| Your assignment |
Could you print every line from the first one of the records below through the line containing "ATOM 27 C CA", with both included and nothing else?

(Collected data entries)
=== Section Start ===

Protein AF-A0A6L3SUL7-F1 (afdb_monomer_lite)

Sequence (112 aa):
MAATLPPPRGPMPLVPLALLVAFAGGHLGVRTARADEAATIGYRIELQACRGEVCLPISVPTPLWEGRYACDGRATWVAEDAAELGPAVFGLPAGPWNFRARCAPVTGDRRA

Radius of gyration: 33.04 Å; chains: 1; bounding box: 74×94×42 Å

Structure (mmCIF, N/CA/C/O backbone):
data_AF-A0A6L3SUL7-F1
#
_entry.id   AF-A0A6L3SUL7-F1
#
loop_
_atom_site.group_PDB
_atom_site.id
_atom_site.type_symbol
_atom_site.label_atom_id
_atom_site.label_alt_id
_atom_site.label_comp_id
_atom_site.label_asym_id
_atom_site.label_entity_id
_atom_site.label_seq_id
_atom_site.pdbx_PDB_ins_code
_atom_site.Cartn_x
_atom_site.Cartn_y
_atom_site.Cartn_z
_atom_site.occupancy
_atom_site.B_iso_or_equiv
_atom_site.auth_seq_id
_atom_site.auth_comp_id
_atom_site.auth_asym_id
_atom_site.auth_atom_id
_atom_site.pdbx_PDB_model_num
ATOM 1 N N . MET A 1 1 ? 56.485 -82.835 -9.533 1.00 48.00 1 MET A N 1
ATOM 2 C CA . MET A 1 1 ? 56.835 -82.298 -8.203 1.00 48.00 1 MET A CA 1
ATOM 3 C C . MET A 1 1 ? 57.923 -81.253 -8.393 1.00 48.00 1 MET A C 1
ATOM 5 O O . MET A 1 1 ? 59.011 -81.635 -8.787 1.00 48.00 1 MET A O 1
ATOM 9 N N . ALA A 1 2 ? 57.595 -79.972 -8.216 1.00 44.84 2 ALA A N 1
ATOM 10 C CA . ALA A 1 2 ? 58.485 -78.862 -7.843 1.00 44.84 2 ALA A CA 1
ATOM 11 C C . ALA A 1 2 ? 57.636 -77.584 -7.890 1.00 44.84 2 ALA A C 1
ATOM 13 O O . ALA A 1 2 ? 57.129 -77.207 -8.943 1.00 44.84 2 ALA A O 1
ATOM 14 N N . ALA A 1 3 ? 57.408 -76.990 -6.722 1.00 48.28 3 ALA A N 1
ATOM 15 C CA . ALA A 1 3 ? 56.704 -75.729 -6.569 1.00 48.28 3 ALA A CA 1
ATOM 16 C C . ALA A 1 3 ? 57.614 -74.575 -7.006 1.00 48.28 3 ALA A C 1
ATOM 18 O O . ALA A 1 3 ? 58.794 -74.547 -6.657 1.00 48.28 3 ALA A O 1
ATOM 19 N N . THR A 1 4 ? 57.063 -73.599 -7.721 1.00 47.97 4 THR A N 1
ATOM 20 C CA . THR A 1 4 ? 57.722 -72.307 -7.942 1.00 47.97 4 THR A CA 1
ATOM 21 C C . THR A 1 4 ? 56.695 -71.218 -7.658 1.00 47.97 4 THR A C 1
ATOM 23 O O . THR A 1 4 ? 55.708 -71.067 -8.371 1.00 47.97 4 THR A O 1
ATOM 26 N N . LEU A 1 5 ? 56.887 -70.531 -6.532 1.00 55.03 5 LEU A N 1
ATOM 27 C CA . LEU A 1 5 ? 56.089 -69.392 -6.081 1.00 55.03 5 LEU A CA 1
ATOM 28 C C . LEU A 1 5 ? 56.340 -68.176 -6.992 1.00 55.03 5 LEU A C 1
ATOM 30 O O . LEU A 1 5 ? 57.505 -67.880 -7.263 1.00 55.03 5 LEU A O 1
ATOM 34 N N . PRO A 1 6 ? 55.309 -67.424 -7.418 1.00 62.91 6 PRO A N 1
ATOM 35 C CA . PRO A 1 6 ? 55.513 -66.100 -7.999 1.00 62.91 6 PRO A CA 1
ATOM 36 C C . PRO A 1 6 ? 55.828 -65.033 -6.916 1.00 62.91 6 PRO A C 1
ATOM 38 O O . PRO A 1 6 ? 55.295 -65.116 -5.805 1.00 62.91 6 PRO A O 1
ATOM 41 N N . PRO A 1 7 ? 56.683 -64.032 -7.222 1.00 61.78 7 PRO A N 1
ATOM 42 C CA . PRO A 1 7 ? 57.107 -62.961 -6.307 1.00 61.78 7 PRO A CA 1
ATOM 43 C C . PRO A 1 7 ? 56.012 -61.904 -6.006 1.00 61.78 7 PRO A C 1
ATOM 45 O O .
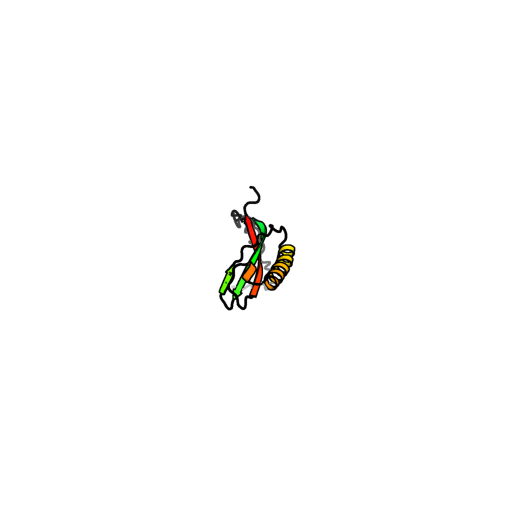 PRO A 1 7 ? 54.961 -61.894 -6.651 1.00 61.78 7 PRO A O 1
ATOM 48 N N . PRO A 1 8 ? 56.227 -61.030 -4.995 1.00 51.16 8 PRO A N 1
ATOM 49 C CA . PRO A 1 8 ? 55.175 -60.278 -4.312 1.00 51.16 8 PRO A CA 1
ATOM 50 C C . PRO A 1 8 ? 54.624 -59.058 -5.064 1.00 51.16 8 PRO A C 1
ATOM 52 O O . PRO A 1 8 ? 55.255 -58.451 -5.923 1.00 51.16 8 PRO A O 1
ATOM 55 N N . ARG A 1 9 ? 53.408 -58.703 -4.634 1.00 55.72 9 ARG A N 1
ATOM 56 C CA . ARG A 1 9 ? 52.554 -57.579 -5.034 1.00 55.72 9 ARG A CA 1
ATOM 57 C C . ARG A 1 9 ? 53.301 -56.237 -5.053 1.00 55.72 9 ARG A C 1
ATOM 59 O O . ARG A 1 9 ? 53.697 -55.740 -4.003 1.00 55.72 9 ARG A O 1
ATOM 66 N N . GLY A 1 10 ? 53.381 -55.614 -6.227 1.00 47.94 10 GLY A N 1
ATOM 67 C CA . GLY A 1 10 ? 53.538 -54.163 -6.349 1.00 47.94 10 GLY A CA 1
ATOM 68 C C . GLY A 1 10 ? 52.177 -53.455 -6.215 1.00 47.94 10 GLY A C 1
ATOM 69 O O . GLY A 1 10 ? 51.157 -54.041 -6.592 1.00 47.94 10 GLY A O 1
ATOM 70 N N . PRO A 1 11 ? 52.115 -52.229 -5.664 1.00 52.91 11 PRO A N 1
ATOM 71 C CA . PRO A 1 11 ? 50.865 -51.490 -5.520 1.00 52.91 11 PRO A CA 1
ATOM 72 C C . PRO A 1 11 ? 50.369 -50.973 -6.879 1.00 52.91 11 PRO A C 1
ATOM 74 O O . PRO A 1 11 ? 51.074 -50.265 -7.593 1.00 52.91 11 PRO A O 1
ATOM 77 N N . MET A 1 12 ? 49.130 -51.329 -7.220 1.00 60.50 12 MET A N 1
ATOM 78 C CA . MET A 1 12 ? 48.391 -50.772 -8.354 1.00 60.50 12 MET A CA 1
ATOM 79 C C . MET A 1 12 ? 48.030 -49.303 -8.086 1.00 60.50 12 MET A C 1
ATOM 81 O O . MET A 1 12 ? 47.459 -49.024 -7.030 1.00 60.50 12 MET A O 1
ATOM 85 N N . PRO A 1 13 ? 48.194 -48.379 -9.045 1.00 50.47 13 PRO A N 1
ATOM 86 C CA . PRO A 1 13 ? 47.368 -47.186 -9.079 1.00 50.47 13 PRO A CA 1
ATOM 87 C C . PRO A 1 13 ? 46.054 -47.510 -9.803 1.00 50.47 13 PRO A C 1
ATOM 89 O O . PRO A 1 13 ? 45.925 -47.398 -11.020 1.00 50.47 13 PRO A O 1
ATOM 92 N N . LEU A 1 14 ? 45.065 -47.918 -9.005 1.00 57.41 14 LEU A N 1
ATOM 93 C CA . LEU A 1 14 ? 43.644 -47.717 -9.282 1.00 57.41 14 LEU A CA 1
ATOM 94 C C . LEU A 1 14 ? 43.400 -46.205 -9.399 1.00 57.41 14 LEU A C 1
ATOM 96 O O . LEU A 1 14 ? 43.149 -45.539 -8.399 1.00 57.41 14 LEU A O 1
ATOM 100 N N . VAL A 1 15 ? 43.488 -45.649 -10.606 1.00 49.25 15 VAL A N 1
ATOM 101 C CA . VAL A 1 15 ? 42.876 -44.345 -10.888 1.00 49.25 15 VAL A CA 1
ATOM 102 C C . VAL A 1 15 ? 41.457 -44.643 -11.367 1.00 49.25 15 VAL A C 1
ATOM 104 O O . VAL A 1 15 ? 41.287 -45.232 -12.437 1.00 49.25 15 VAL A O 1
ATOM 107 N N . PRO A 1 16 ? 40.434 -44.361 -10.544 1.00 48.59 16 PRO A N 1
ATOM 108 C CA . PRO A 1 16 ? 39.110 -44.899 -10.755 1.00 48.59 16 PRO A CA 1
ATOM 109 C C . PRO A 1 16 ? 38.422 -44.201 -11.923 1.00 48.59 16 PRO A C 1
ATOM 111 O O . PRO A 1 16 ? 38.469 -42.982 -12.087 1.00 48.59 16 PRO A O 1
ATOM 114 N N . LEU A 1 17 ? 37.708 -45.036 -12.667 1.00 49.34 17 LEU A N 1
ATOM 115 C CA . LEU A 1 17 ? 36.727 -44.830 -13.730 1.00 49.34 17 LEU A CA 1
ATOM 116 C C . LEU A 1 17 ? 35.579 -43.839 -13.396 1.00 49.34 17 LEU A C 1
ATOM 118 O O . LEU A 1 17 ? 34.502 -43.920 -13.978 1.00 49.34 17 LEU A O 1
ATOM 122 N N . ALA A 1 18 ? 35.763 -42.929 -12.437 1.00 46.16 18 ALA A N 1
ATOM 123 C CA . ALA A 1 18 ? 34.755 -41.994 -11.946 1.00 46.16 18 ALA A CA 1
ATOM 124 C C . ALA A 1 18 ? 34.616 -40.733 -12.819 1.00 46.16 18 ALA A C 1
ATOM 126 O O . ALA A 1 18 ? 33.619 -40.024 -12.710 1.00 46.16 18 ALA A O 1
ATOM 127 N N . LEU A 1 19 ? 35.571 -40.453 -13.715 1.00 46.22 19 LEU A N 1
ATOM 128 C CA . LEU A 1 19 ? 35.538 -39.240 -14.542 1.00 46.22 19 LEU A CA 1
ATOM 129 C C . LEU A 1 19 ? 34.682 -39.364 -15.818 1.00 46.22 19 LEU A C 1
ATOM 131 O O . LEU A 1 19 ? 34.339 -38.351 -16.419 1.00 46.22 19 LEU A O 1
ATOM 135 N N . LEU A 1 20 ? 34.311 -40.578 -16.242 1.00 46.97 20 LEU A N 1
ATOM 136 C CA . LEU A 1 20 ? 33.621 -40.792 -17.525 1.00 46.97 20 LEU A CA 1
ATOM 137 C C . LEU A 1 20 ? 32.086 -40.742 -17.439 1.00 46.97 20 LEU A C 1
ATOM 139 O O . LEU A 1 20 ? 31.431 -40.521 -18.455 1.00 46.97 20 LEU A O 1
ATOM 143 N N . VAL A 1 21 ? 31.492 -40.861 -16.247 1.00 49.47 21 VAL A N 1
ATOM 144 C CA . VAL A 1 21 ? 30.023 -40.787 -16.079 1.00 49.47 21 VAL A CA 1
ATOM 145 C C . VAL A 1 21 ? 29.522 -39.336 -15.976 1.00 49.47 21 VAL A C 1
ATOM 147 O O . VAL A 1 21 ? 28.361 -39.058 -16.264 1.00 49.47 21 VAL A O 1
ATOM 150 N N . ALA A 1 22 ? 30.399 -38.376 -15.666 1.00 47.94 22 ALA A N 1
ATOM 151 C CA . ALA A 1 22 ? 30.028 -36.961 -15.568 1.00 47.94 22 ALA A CA 1
ATOM 152 C C . ALA A 1 22 ? 29.823 -36.274 -16.934 1.00 47.94 22 ALA A C 1
ATOM 154 O O . ALA A 1 22 ? 29.120 -35.270 -17.008 1.00 47.94 22 ALA A O 1
ATOM 155 N N . PHE A 1 23 ? 30.390 -36.807 -18.023 1.00 44.94 23 PHE A N 1
ATOM 156 C CA . PHE A 1 23 ? 30.346 -36.140 -19.333 1.00 44.94 23 PHE A CA 1
ATOM 157 C C . PHE A 1 23 ? 29.145 -36.557 -20.202 1.00 44.94 23 PHE A C 1
ATOM 159 O O . PHE A 1 23 ? 28.699 -35.792 -21.052 1.00 44.94 23 PHE A O 1
ATOM 166 N N . ALA A 1 24 ? 28.558 -37.735 -19.962 1.00 48.12 24 ALA A N 1
ATOM 167 C CA . ALA A 1 24 ? 27.396 -38.218 -20.720 1.00 48.12 24 ALA A CA 1
ATOM 168 C C . ALA A 1 24 ? 26.038 -37.769 -20.132 1.00 48.12 24 ALA A C 1
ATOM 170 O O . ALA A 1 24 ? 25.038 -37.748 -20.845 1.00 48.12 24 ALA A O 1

=== Section End ===

| Response |
Protein AF-A0A6L3SUL7-F1 (afdb_monomer_lite)

Sequence (112 aa):
MAATLPPPRGPMPLVPLALLVAFAGGHLGVRTARADEAATIGYRIELQACRGEVCLPISVPTPLWEGRYACDGRATWVAEDAAELGPAVFGLPAGPWNFRARCAPVTGDRRA

Radius of gyration: 33.04 Å; chains: 1; bounding box: 74×94×42 Å

Structure (mmCIF, N/CA/C/O backbone):
data_AF-A0A6L3SUL7-F1
#
_entry.id   AF-A0A6L3SUL7-F1
#
loop_
_atom_site.group_PDB
_atom_site.id
_atom_site.type_symbol
_atom_site.label_atom_id
_atom_site.label_alt_id
_atom_site.label_comp_id
_atom_site.label_asym_id
_atom_site.label_entity_id
_atom_site.label_seq_id
_atom_site.pdbx_PDB_ins_code
_atom_site.Cartn_x
_atom_site.Cartn_y
_atom_site.Cartn_z
_atom_site.occupancy
_atom_site.B_iso_or_equiv
_atom_site.auth_seq_id
_atom_site.auth_comp_id
_atom_site.auth_asym_id
_atom_site.auth_atom_id
_atom_site.pdbx_PDB_model_num
ATOM 1 N N . MET A 1 1 ? 56.485 -82.835 -9.533 1.00 48.00 1 MET A N 1
ATOM 2 C CA . MET A 1 1 ? 56.835 -82.298 -8.203 1.00 48.00 1 MET A CA 1
ATOM 3 C C . MET A 1 1 ? 57.923 -81.253 -8.393 1.00 48.00 1 MET A C 1
ATOM 5 O O . MET A 1 1 ? 59.011 -81.635 -8.787 1.00 48.00 1 MET A O 1
ATOM 9 N N . ALA A 1 2 ? 57.595 -79.972 -8.216 1.00 44.84 2 ALA A N 1
ATOM 10 C CA . ALA A 1 2 ? 58.485 -78.862 -7.843 1.00 44.84 2 ALA A CA 1
ATOM 11 C C . ALA A 1 2 ? 57.636 -77.584 -7.890 1.00 44.84 2 ALA A C 1
ATOM 13 O O . ALA A 1 2 ? 57.129 -77.207 -8.943 1.00 44.84 2 ALA A O 1
ATOM 14 N N . ALA A 1 3 ? 57.408 -76.990 -6.722 1.00 48.28 3 ALA A N 1
ATOM 15 C CA . ALA A 1 3 ? 56.704 -75.729 -6.569 1.00 48.28 3 ALA A CA 1
ATOM 16 C C . ALA A 1 3 ? 57.614 -74.575 -7.006 1.00 48.28 3 ALA A C 1
ATOM 18 O O . ALA A 1 3 ? 58.794 -74.547 -6.657 1.00 48.28 3 ALA A O 1
ATOM 19 N N . THR A 1 4 ? 57.063 -73.599 -7.721 1.00 47.97 4 THR A N 1
ATOM 20 C CA . THR A 1 4 ? 57.722 -72.307 -7.942 1.00 47.97 4 THR A CA 1
ATOM 21 C C . THR A 1 4 ? 56.695 -71.218 -7.658 1.00 47.97 4 THR A C 1
ATOM 23 O O . THR A 1 4 ? 55.708 -71.067 -8.371 1.00 47.97 4 THR A O 1
ATOM 26 N N . LEU A 1 5 ? 56.887 -70.531 -6.532 1.00 55.03 5 LEU A N 1
ATOM 27 C CA . LEU A 1 5 ? 56.089 -69.392 -6.081 1.00 55.03 5 LEU A CA 1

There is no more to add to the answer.